## WHAT YOU WILL DO:
Pictures stay out, but every line of the data is copied exactly.

Records from a data collection:

━━━━━━━━━━━━━━━━━━━━

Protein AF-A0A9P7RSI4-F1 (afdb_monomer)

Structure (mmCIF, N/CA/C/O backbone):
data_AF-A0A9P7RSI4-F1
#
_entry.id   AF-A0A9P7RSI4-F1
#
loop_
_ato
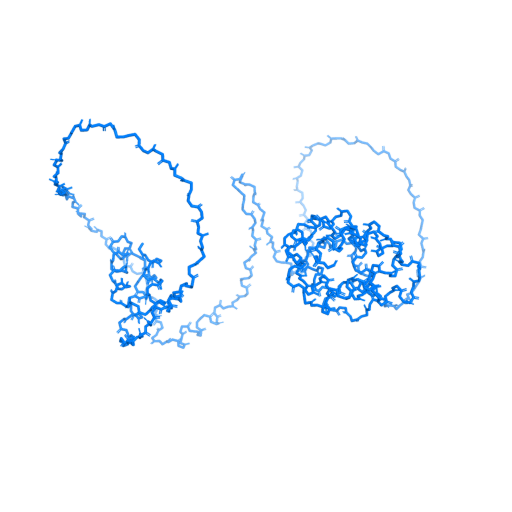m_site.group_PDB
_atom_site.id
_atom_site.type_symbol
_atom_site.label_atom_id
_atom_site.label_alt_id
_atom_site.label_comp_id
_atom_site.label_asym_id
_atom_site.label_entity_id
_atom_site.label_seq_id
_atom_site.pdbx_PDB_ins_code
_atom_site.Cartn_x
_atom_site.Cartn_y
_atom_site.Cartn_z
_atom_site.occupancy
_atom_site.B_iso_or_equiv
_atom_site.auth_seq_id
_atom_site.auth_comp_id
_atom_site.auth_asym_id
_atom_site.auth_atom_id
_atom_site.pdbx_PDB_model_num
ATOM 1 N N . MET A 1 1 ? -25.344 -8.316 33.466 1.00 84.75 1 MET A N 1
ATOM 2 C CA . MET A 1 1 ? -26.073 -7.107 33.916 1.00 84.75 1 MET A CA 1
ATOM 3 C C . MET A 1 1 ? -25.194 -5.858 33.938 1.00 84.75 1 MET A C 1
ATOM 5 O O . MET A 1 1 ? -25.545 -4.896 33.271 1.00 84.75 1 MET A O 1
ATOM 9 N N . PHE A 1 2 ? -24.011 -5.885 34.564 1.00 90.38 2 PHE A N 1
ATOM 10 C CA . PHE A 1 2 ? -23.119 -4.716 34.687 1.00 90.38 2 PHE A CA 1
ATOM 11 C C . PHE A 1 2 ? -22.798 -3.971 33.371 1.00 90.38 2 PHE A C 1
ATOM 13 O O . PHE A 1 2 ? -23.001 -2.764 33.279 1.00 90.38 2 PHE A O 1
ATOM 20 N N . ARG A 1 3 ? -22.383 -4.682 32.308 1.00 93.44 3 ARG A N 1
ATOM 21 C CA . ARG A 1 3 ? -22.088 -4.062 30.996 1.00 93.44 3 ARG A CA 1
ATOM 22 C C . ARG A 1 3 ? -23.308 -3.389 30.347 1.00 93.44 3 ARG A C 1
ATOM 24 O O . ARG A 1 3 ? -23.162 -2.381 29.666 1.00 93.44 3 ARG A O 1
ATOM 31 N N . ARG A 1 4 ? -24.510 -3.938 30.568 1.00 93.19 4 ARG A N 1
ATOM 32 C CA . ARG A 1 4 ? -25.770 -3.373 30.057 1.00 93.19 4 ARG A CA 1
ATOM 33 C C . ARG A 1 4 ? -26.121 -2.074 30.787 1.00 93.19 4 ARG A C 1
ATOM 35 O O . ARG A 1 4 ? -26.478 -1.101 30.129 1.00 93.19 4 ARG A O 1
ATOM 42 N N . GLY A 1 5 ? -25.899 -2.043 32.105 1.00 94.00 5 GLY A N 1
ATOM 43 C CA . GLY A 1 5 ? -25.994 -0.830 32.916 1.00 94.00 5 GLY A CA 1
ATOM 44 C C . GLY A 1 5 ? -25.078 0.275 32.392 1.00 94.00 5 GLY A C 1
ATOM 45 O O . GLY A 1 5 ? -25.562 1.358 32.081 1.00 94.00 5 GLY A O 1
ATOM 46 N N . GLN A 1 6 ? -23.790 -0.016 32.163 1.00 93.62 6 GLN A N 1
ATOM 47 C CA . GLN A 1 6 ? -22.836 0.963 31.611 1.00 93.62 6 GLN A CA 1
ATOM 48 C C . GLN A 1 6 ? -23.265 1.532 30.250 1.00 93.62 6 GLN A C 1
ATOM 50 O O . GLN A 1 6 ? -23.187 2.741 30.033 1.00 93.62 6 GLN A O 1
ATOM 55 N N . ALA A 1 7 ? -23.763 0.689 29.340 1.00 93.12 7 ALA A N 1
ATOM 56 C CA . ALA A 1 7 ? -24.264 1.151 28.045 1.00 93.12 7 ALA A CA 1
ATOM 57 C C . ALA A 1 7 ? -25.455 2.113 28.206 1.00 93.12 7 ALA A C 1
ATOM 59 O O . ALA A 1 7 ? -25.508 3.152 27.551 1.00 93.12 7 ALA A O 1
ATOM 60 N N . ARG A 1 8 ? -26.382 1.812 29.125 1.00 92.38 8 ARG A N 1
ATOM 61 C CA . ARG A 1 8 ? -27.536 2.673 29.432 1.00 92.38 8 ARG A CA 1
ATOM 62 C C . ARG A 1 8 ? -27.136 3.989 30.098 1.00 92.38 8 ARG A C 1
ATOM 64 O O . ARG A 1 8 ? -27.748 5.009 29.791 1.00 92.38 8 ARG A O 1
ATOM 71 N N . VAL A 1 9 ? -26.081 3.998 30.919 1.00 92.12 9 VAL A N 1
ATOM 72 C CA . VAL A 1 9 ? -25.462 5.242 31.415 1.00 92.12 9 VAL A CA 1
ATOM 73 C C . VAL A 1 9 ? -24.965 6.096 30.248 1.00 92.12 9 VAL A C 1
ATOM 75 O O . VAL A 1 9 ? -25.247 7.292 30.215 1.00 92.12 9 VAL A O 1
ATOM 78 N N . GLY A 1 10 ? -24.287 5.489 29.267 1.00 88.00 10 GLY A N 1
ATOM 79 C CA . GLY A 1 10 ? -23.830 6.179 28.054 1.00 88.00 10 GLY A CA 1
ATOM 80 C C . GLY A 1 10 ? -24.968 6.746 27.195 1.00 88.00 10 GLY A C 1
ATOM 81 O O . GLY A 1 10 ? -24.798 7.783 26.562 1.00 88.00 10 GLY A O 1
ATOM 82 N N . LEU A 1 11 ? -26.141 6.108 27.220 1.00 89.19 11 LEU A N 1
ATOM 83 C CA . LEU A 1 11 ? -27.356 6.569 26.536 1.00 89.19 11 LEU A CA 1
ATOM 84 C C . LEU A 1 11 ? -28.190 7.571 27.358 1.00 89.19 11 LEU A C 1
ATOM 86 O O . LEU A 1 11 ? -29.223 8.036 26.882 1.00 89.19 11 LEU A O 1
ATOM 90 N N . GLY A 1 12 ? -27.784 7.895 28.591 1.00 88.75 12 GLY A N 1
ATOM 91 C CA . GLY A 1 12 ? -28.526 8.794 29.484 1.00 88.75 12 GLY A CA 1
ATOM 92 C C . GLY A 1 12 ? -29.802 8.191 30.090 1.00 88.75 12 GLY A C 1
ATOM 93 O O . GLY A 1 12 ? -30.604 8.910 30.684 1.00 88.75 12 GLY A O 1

━━━━━━━━━━━━━━━━━━━━

## ANSWER TO THE PROBLEM:
Protein AF-A0A9P7RSI4-F1 (afdb_monomer)

Structure (mmCIF, N/CA/C/O backbone):
data_AF-A0A9P7RSI4-F1
#
_entry.id   AF-A0A9P7RSI4-F1
#
loop_
_ato
m_site.group_PDB
_atom_site.id
_atom_site.type_symbol
_atom_site.label_atom_id
_atom_site.label_alt_id
_atom_site.label_comp_id
_atom_site.label_asym_id
_atom_site.label_entity_id
_atom_site.label_seq_id
_atom_site.pdbx_PDB_ins_code
_atom_site.Cartn_x
_atom_site.Cartn_y
_atom_site.Cartn_z
_atom_site.occupancy
_atom_site.B_iso_or_equiv
_atom_site.auth_seq_id
_atom_site.auth_comp_id
_atom_site.auth_asym_id
_atom_site.auth_atom_id
_atom_site.pdbx_PDB_model_num
ATOM 1 N N . MET A 1 1 ? -25.344 -8.316 33.466 1.00 84.75 1 MET A N 1
ATOM 2 C CA . MET A 1 1 ? -26.073 -7.107 33.916 1.00 84.75 1 MET A CA 1
ATOM 3 C C . MET A 1 1 ? -25.194 -5.858 33.938 1.00 84.75 1 MET A C 1
ATOM 5 O O . MET A 1 1 ? -25.545 -4.896 33.271 1.00 84.75 1 MET A O 1
ATOM 9 N N . PHE A 1 2 ? -24.011 -5.885 34.564 1.00 90.38 2 PHE A N 1
ATOM 10 C CA . PHE A 1 2 ? -23.119 -4.716 34.687 1.00 90.38 2 PHE A CA 1
ATOM 11 C C . PHE A 1 2 ? -22.798 -3.971 33.371 1.00 90.38 2 PHE A C 1
ATOM 13 O O . PHE A 1 2 ? -23.001 -2.764 33.279 1.00 90.38 2 PHE A O 1
ATOM 20 N N . ARG A 1 3 ? -22.383 -4.682 32.308 1.00 93.44 3 ARG A N 1
ATOM 21 C CA . ARG A 1 3 ? -22.088 -4.062 30.996 1.00 93.44 3 ARG A CA 1
ATOM 22 C C . ARG A 1 3 ? -23.308 -3.389 30.347 1.00 93.44 3 ARG A C 1
ATOM 24 O O . ARG A 1 3 ? -23.162 -2.381 29.666 1.00 93.44 3 ARG A O 1
ATOM 31 N N . ARG A 1 4 ? -24.510 -3.938 30.568 1.00 93.19 4 ARG A N 1
ATOM 32 C CA . ARG A 1 4 ? -25.770 -3.373 30.057 1.00 93.19 4 ARG A CA 1
ATOM 33 C C . ARG A 1 4 ? -26.121 -2.074 30.787 1.00 93.19 4 ARG A C 1
ATOM 35 O O . ARG A 1 4 ? -26.478 -1.101 30.129 1.00 93.19 4 ARG A O 1
ATOM 42 N N . GLY A 1 5 ? -25.899 -2.043 32.105 1.00 94.00 5 GLY A N 1
ATOM 43 C CA . GLY A 1 5 ? -25.994 -0.830 32.916 1.00 94.00 5 GLY A CA 1
ATOM 44 C C . GLY A 1 5 ? -25.078 0.275 32.392 1.00 94.00 5 GLY A C 1
ATOM 45 O O . GLY A 1 5 ? -25.562 1.358 32.081 1.00 94.00 5 GLY A O 1
ATOM 46 N N . GLN A 1 6 ? -23.790 -0.016 32.163 1.00 93.62 6 GLN A N 1
ATOM 47 C CA . GLN A 1 6 ? -22.836 0.963 31.611 1.00 93.62 6 GLN A CA 1
ATOM 48 C C . GLN A 1 6 ? -23.265 1.532 30.250 1.00 93.62 6 GLN A C 1
ATOM 50 O O . GLN A 1 6 ? -23.187 2.741 30.033 1.00 93.62 6 GLN A O 1
ATOM 55 N N . ALA A 1 7 ? -23.763 0.689 29.340 1.00 93.12 7 ALA A N 1
ATOM 56 C CA . ALA A 1 7 ? -24.264 1.151 28.045 1.00 93.12 7 ALA A CA 1
ATOM 57 C C . ALA A 1 7 ? -25.455 2.113 28.206 1.00 93.12 7 ALA A C 1
ATOM 59 O O . ALA A 1 7 ? -25.508 3.152 27.551 1.00 93.12 7 ALA A O 1
ATOM 60 N N . ARG A 1 8 ? -26.382 1.812 29.125 1.00 92.38 8 ARG A N 1
ATOM 61 C CA . ARG A 1 8 ? -27.536 2.673 29.432 1.00 92.38 8 ARG A CA 1
ATOM 62 C C . ARG A 1 8 ? -27.136 3.989 30.098 1.00 92.38 8 ARG A C 1
ATOM 64 O O . ARG A 1 8 ? -27.748 5.009 29.791 1.00 92.38 8 ARG A O 1
ATOM 71 N N . VAL A 1 9 ? -26.081 3.998 30.919 1.00 92.12 9 VAL A N 1
ATOM 72 C CA . VAL A 1 9 ? -25.462 5.242 31.415 1.00 92.12 9 VAL A CA 1
ATOM 73 C C . VAL A 1 9 ? -24.965 6.096 30.248 1.00 92.12 9 VAL A C 1
ATOM 75 O O . VAL A 1 9 ? -25.247 7.292 30.215 1.00 92.12 9 VAL A O 1
ATOM 78 N N . GLY A 1 10 ? -24.287 5.489 29.267 1.00 88.00 10 GLY A N 1
ATOM 79 C CA . GLY A 1 10 ? -23.830 6.179 28.054 1.00 88.00 10 GLY A CA 1
ATOM 80 C C . GLY A 1 10 ? -24.968 6.746 27.195 1.00 88.00 10 GLY A C 1
ATOM 81 O O . GLY A 1 10 ? -24.798 7.783 26.562 1.00 88.00 10 GLY A O 1
ATOM 82 N N . LEU A 1 11 ? -26.141 6.108 27.220 1.00 89.19 11 LEU A N 1
ATOM 83 C CA . LEU A 1 11 ? -27.356 6.569 26.536 1.00 89.19 11 LEU A CA 1
ATOM 84 C C . LEU A 1 11 ? -28.190 7.571 27.358 1.00 89.19 11 LEU A C 1
ATOM 86 O O . LEU A 1 11 ? -29.223 8.036 26.882 1.00 89.19 11 LEU A O 1
ATOM 90 N N . GLY A 1 12 ? -27.784 7.895 28.591 1.00 88.75 12 GLY A N 1
ATOM 91 C CA . GLY A 1 12 ? -28.526 8.794 29.484 1.00 88.75 12 GLY A CA 1
ATOM 92 C C . GLY A 1 12 ? -29.802 8.191 30.090 1.00 88.75 12 GLY A C 1
ATOM 93 O O . GLY A 1 12 ? -30.604 8.910 30.684 1.00 88.75 12 GLY A O 1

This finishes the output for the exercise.